The water contact angle (WCA) symbolizing the hydrophilicity of membranes was analyzed and the results are presented in Figure 5. It can be seen that with the increase in TpPa-1 COF addition, the WCA of membranes steadily decreased from 63.5° to around 54.0°, which implies that the addition of the TpPa-1 COFs increased the hydrophilicity of M1-M5. The surface of TpPa-1 COFs contains hydrophilic groups of -NH2 and -OH, which may facilitate the water wettability of all the modified membranes (M1-M5).
The effect of TpPa-1 COF addition on the thermal stability of the CA membrane was evaluated by TGA. As COFs can withstand heat of about 300–500 °C [14], the addition of TpPa-1 COFs is therefore expected to enhance the thermal stability of membranes. The results are presented in Figure 6. The thermal degradation temperatures of M0 and M1-M5 are similar, which was due to the addition of TpPa-1 COFs in a minute amount. The substantial mass loss of the CA membrane observed between 300 °C and 400 °C confirmed the decomposition of cellulose acetate. The distinct mass loss observed at 436 °C corresponds to the pyrolytic decomposition of non-woven fabric. The peak temperature of DTG represents the decomposition temperature. Compared with the decomposition temperature of 360 ℃ of M0, the decomposition temperature of the membranes containing TpPa-1 COFs still increases. When the addition of TpPa-1 COFs is 0.00025 wt%, the membrane is degraded at 367 °C, which shows that the thermal stability of modified membranes is further enhanced. This analysis also confirms that TpPa-1 COFs were successfully embedded in the membranes.

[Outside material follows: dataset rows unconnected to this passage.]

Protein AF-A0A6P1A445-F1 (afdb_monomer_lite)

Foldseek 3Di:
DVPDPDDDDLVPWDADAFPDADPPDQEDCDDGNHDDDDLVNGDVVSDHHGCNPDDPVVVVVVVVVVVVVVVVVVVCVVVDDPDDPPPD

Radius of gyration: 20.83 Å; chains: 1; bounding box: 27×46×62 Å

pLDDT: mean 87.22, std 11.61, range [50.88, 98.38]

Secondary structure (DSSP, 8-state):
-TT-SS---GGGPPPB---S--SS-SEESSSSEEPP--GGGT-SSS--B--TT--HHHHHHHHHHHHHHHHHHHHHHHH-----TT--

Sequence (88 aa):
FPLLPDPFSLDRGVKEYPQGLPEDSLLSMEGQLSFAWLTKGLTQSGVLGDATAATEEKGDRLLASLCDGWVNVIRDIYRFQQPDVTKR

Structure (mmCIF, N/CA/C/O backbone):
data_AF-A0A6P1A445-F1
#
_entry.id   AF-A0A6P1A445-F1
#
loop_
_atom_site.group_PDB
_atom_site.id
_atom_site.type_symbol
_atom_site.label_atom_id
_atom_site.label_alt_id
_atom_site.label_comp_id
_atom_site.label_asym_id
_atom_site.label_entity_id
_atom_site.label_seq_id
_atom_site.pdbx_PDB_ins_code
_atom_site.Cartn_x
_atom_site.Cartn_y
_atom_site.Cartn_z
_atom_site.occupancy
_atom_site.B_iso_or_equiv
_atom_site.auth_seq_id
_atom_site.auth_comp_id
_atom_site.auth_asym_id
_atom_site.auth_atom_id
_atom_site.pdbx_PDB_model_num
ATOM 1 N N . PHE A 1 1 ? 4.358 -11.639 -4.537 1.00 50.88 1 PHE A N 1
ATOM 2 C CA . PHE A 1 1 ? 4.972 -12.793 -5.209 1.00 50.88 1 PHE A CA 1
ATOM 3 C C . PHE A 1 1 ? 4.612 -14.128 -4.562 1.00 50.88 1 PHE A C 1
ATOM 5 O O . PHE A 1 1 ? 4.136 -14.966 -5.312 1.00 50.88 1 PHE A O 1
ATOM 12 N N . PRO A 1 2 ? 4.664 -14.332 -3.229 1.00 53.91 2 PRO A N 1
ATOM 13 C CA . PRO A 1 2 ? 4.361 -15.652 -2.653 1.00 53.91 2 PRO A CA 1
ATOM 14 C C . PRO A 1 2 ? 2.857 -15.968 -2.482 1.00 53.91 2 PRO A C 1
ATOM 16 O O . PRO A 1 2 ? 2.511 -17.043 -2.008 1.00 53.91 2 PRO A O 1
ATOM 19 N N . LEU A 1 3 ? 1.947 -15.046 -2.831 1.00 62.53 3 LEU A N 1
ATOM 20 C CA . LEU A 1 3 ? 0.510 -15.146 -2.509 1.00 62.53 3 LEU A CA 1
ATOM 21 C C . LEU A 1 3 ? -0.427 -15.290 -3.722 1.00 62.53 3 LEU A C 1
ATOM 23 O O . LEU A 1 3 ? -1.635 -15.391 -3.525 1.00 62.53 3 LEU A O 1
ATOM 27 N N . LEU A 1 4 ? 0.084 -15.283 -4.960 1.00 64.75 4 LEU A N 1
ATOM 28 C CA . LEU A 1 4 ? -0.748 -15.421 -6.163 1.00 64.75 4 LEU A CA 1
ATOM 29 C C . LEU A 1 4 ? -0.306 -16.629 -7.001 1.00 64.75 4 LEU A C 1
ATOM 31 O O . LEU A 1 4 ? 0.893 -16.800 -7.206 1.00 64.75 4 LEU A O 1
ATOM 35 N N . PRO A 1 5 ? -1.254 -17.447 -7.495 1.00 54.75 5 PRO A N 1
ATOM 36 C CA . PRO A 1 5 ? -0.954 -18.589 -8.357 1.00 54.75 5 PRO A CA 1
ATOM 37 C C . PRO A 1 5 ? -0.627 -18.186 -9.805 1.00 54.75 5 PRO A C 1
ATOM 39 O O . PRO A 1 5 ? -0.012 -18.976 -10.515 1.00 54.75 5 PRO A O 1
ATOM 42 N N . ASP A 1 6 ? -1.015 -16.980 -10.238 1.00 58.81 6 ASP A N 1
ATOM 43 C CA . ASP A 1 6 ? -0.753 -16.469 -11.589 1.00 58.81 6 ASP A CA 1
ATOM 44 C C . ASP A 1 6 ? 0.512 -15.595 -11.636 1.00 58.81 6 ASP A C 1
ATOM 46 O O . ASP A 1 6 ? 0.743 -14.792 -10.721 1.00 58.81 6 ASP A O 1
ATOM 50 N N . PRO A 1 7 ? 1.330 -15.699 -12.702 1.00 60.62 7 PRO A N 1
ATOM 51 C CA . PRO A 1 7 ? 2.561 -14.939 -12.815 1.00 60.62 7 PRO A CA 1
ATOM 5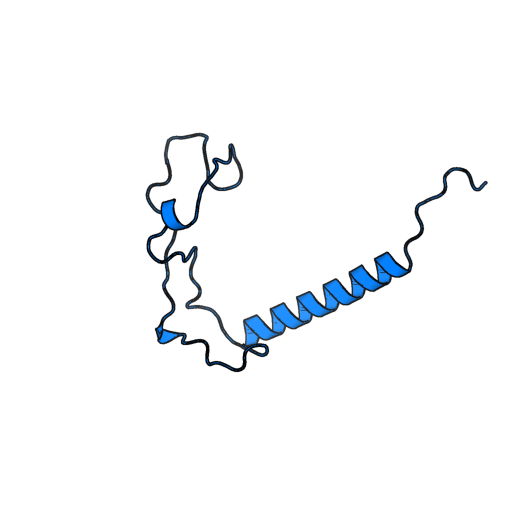2 C C . PRO A 1 7 ? 2.253 -13.447 -12.958 1.00 60.62 7 PRO A C 1
ATOM 54 O O . PRO A 1 7 ? 1.644 -12.991 -13.926 1.00 60.62 7 PRO A O 1
ATOM 57 N N . PHE A 1 8 ? 2.719 -12.664 -11.987 1.00 67.50 8 PHE A N 1
ATOM 58 C CA . PHE A 1 8 ? 2.825 -11.222 -12.139 1.00 67.50 8 PHE A CA 1
ATOM 59 C C . PHE A 1 8 ? 3.818 -10.920 -13.270 1.00 67.50 8 PHE A C 1
ATOM 61 O O . PHE A 1 8 ? 5.024 -11.130 -13.139 1.00 67.50 8 PHE A O 1
ATOM 68 N N . SER A 1 9 ? 3.287 -10.446 -14.392 1.00 71.69 9 SER A N 1
ATOM 69 C CA . SER A 1 9 ? 4.053 -10.066 -15.576 1.00 71.69 9 SER A CA 1
ATOM 70 C C . SER A 1 9 ? 4.776 -8.736 -15.344 1.00 71.69 9 SER A C 1
ATOM 72 O O . SER A 1 9 ? 4.214 -7.663 -15.573 1.00 71.69 9 SER A O 1
ATOM 74 N N . LEU A 1 10 ? 6.031 -8.799 -14.885 1.00 69.50 10 LEU A N 1
ATOM 75 C CA . LEU A 1 10 ? 6.903 -7.621 -14.733 1.00 69.50 10 LEU A CA 1
ATOM 76 C C . LEU A 1 10 ? 7.065 -6.844 -16.051 1.00 69.50 10 LEU A C 1
ATOM 78 O O . LEU A 1 10 ? 7.200 -5.624 -16.033 1.00 69.50 10 LEU A O 1
ATOM 82 N N . ASP A 1 11 ? 6.982 -7.537 -17.189 1.00 72.12 11 ASP A N 1
ATOM 83 C CA . ASP A 1 11 ? 7.024 -6.979 -18.546 1.00 72.12 11 ASP A CA 1
ATOM 84 C C . ASP A 1 11 ? 5.853 -6.037 -18.867 1.00 72.12 11 ASP A C 1
A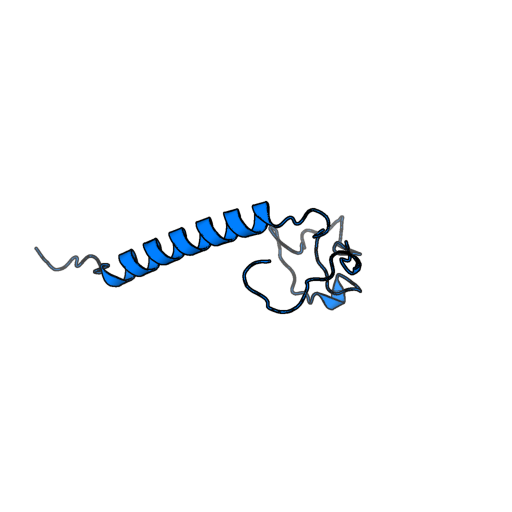TOM 86 O O . ASP A 1 11 ? 5.942 -5.231 -19.790 1.00 72.12 11 ASP A O 1
ATOM 90 N N . ARG A 1 12 ? 4.766 -6.108 -18.092 1.00 78.44 12 ARG A N 1
ATOM 91 C CA . ARG A 1 12 ? 3.581 -5.250 -18.236 1.00 78.44 12 ARG A CA 1
ATOM 92 C C . ARG A 1 12 ? 3.511 -4.142 -17.188 1.00 78.44 12 ARG A C 1
ATOM 94 O O . ARG A 1 12 ? 2.505 -3.437 -17.120 1.00 78.44 12 ARG A O 1
ATOM 101 N N . GLY A 1 13 ? 4.546 -3.990 -16.361 1.00 80.62 13 GLY A N 1
ATOM 102 C CA . GLY A 1 13 ? 4.622 -2.918 -15.375 1.00 80.62 13 GLY A CA 1
ATOM 103 C C . GLY A 1 13 ? 4.646 -1.549 -16.052 1.00 80.62 13 GLY A C 1
ATOM 104 O O . GLY A 1 13 ? 5.547 -1.255 -16.834 1.00 80.62 13 GLY A O 1
ATOM 105 N N . VAL A 1 14 ? 3.669 -0.699 -15.735 1.00 89.19 14 VAL A N 1
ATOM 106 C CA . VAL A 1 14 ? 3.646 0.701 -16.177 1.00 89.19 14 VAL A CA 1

3.3. Separation Performance of Membranes

In order to clarify the effect of TpPa-1 COFs on the separation performance of modified membranes, the ultrafiltration performance of M0-M5 for the protein solution was studied. As can be seen from Figure 7A, with the addition of TpPa-1 COFs, the pure water flux of the membranes effectively increased. The pure water flux reached the maximum at M4, which is about 1.34 times that of M0. With the increase in the membrane surface roughness (Figure 4), the contact area of water was enlarged and water molecules could transport better on the membrane surface. The -OH and -NH2 of TpPa-1 COFs also enhanced the hydrophilicity of the membranes and promoted water transmission through the membranes. In addition, the porous crystal structure of TpPa-1 COFs provided more channels for the transmission of water molecules, which increased the water penetration. Furthermore, for water molecules passing through the membrane, the “gutter effect” formed by the nanoflower structure of TpPa-1 COFs may promote water transport efficiency [48]. However, when the concentration of TpPa-1 COFs is 0.00025 wt%, the pure water flux of M5 decreased slightly. The reason may be that redundant nanomaterials aggregate on the membrane structure, hence decreasing the number of nanochannels for water permeation. A similar observation was noted in another study reported elsewhere where COFs were used to boost permeation [49].
The flux and rejection of OVA and BSA solution also showed a similar tendency as that of pure water flux. The protein flux of modified membranes showed an advantage over the pristine CA membrane (M0) in Figure 7B. These results once again validate the influence of TpPa-1 COFs in improving the transport efficiency of water molecules in membranes. Meanwhile, it can be seen in Figure 7B that TpPa-1 COFs successfully increased the protein rejection of modified membranes. When the addition of TpPa-1 COFs increased from 0 wt% to 0.00015 wt%, the rejection of OVA increased from 88.44% to 93.23%, and the rejection of BSA increased from 95.29% to 97.34%. M3 has a smaller pore size than M0, which can effectively intercept more substances that are larger than the pore size of the membrane.
According to the rejection of PEG with different molecular weights, the MWCOs of the fabricated membranes were calculated and are shown in Figure 7C. The MWCO value of each membrane was consistent with its corresponding protein rejection ability, which shows that adding TpPa-1 COFs into CA membrane formation can effectively improve their rejection properties. The separation of the ultrafiltration membrane is largely based on physical screening; thus, the selectivity of the ultrafiltration membrane largely depends on the characteristics (pore size, pore distribution and porosity) of the membrane pore [50]. As the MWCO of membranes decreased from 18.5 kDa to 17.5 kDa, the corresponding effective pore diameter (μp) of membranes changed from 3.99 nm (M0) to 3.86 nm (M3). Therefore, the membrane with the smaller pore size will have better pollutant rejection performance.
The anti-fouling performance tests were conducted using 1 g·L−1 BSA solution to evaluate the stability and anti-fouling resistance performance of modified membranes. The experimental results (Figure 7D) show that the membrane flux cannot be completely recovered after water filtration due to the irreversibility of membrane fouling. Through experiments, the FRR of M3 can reach 90.9%, which is higher than M0 (86.0%), indicating that the anti-fouling resistance performance of M3 is better than M0.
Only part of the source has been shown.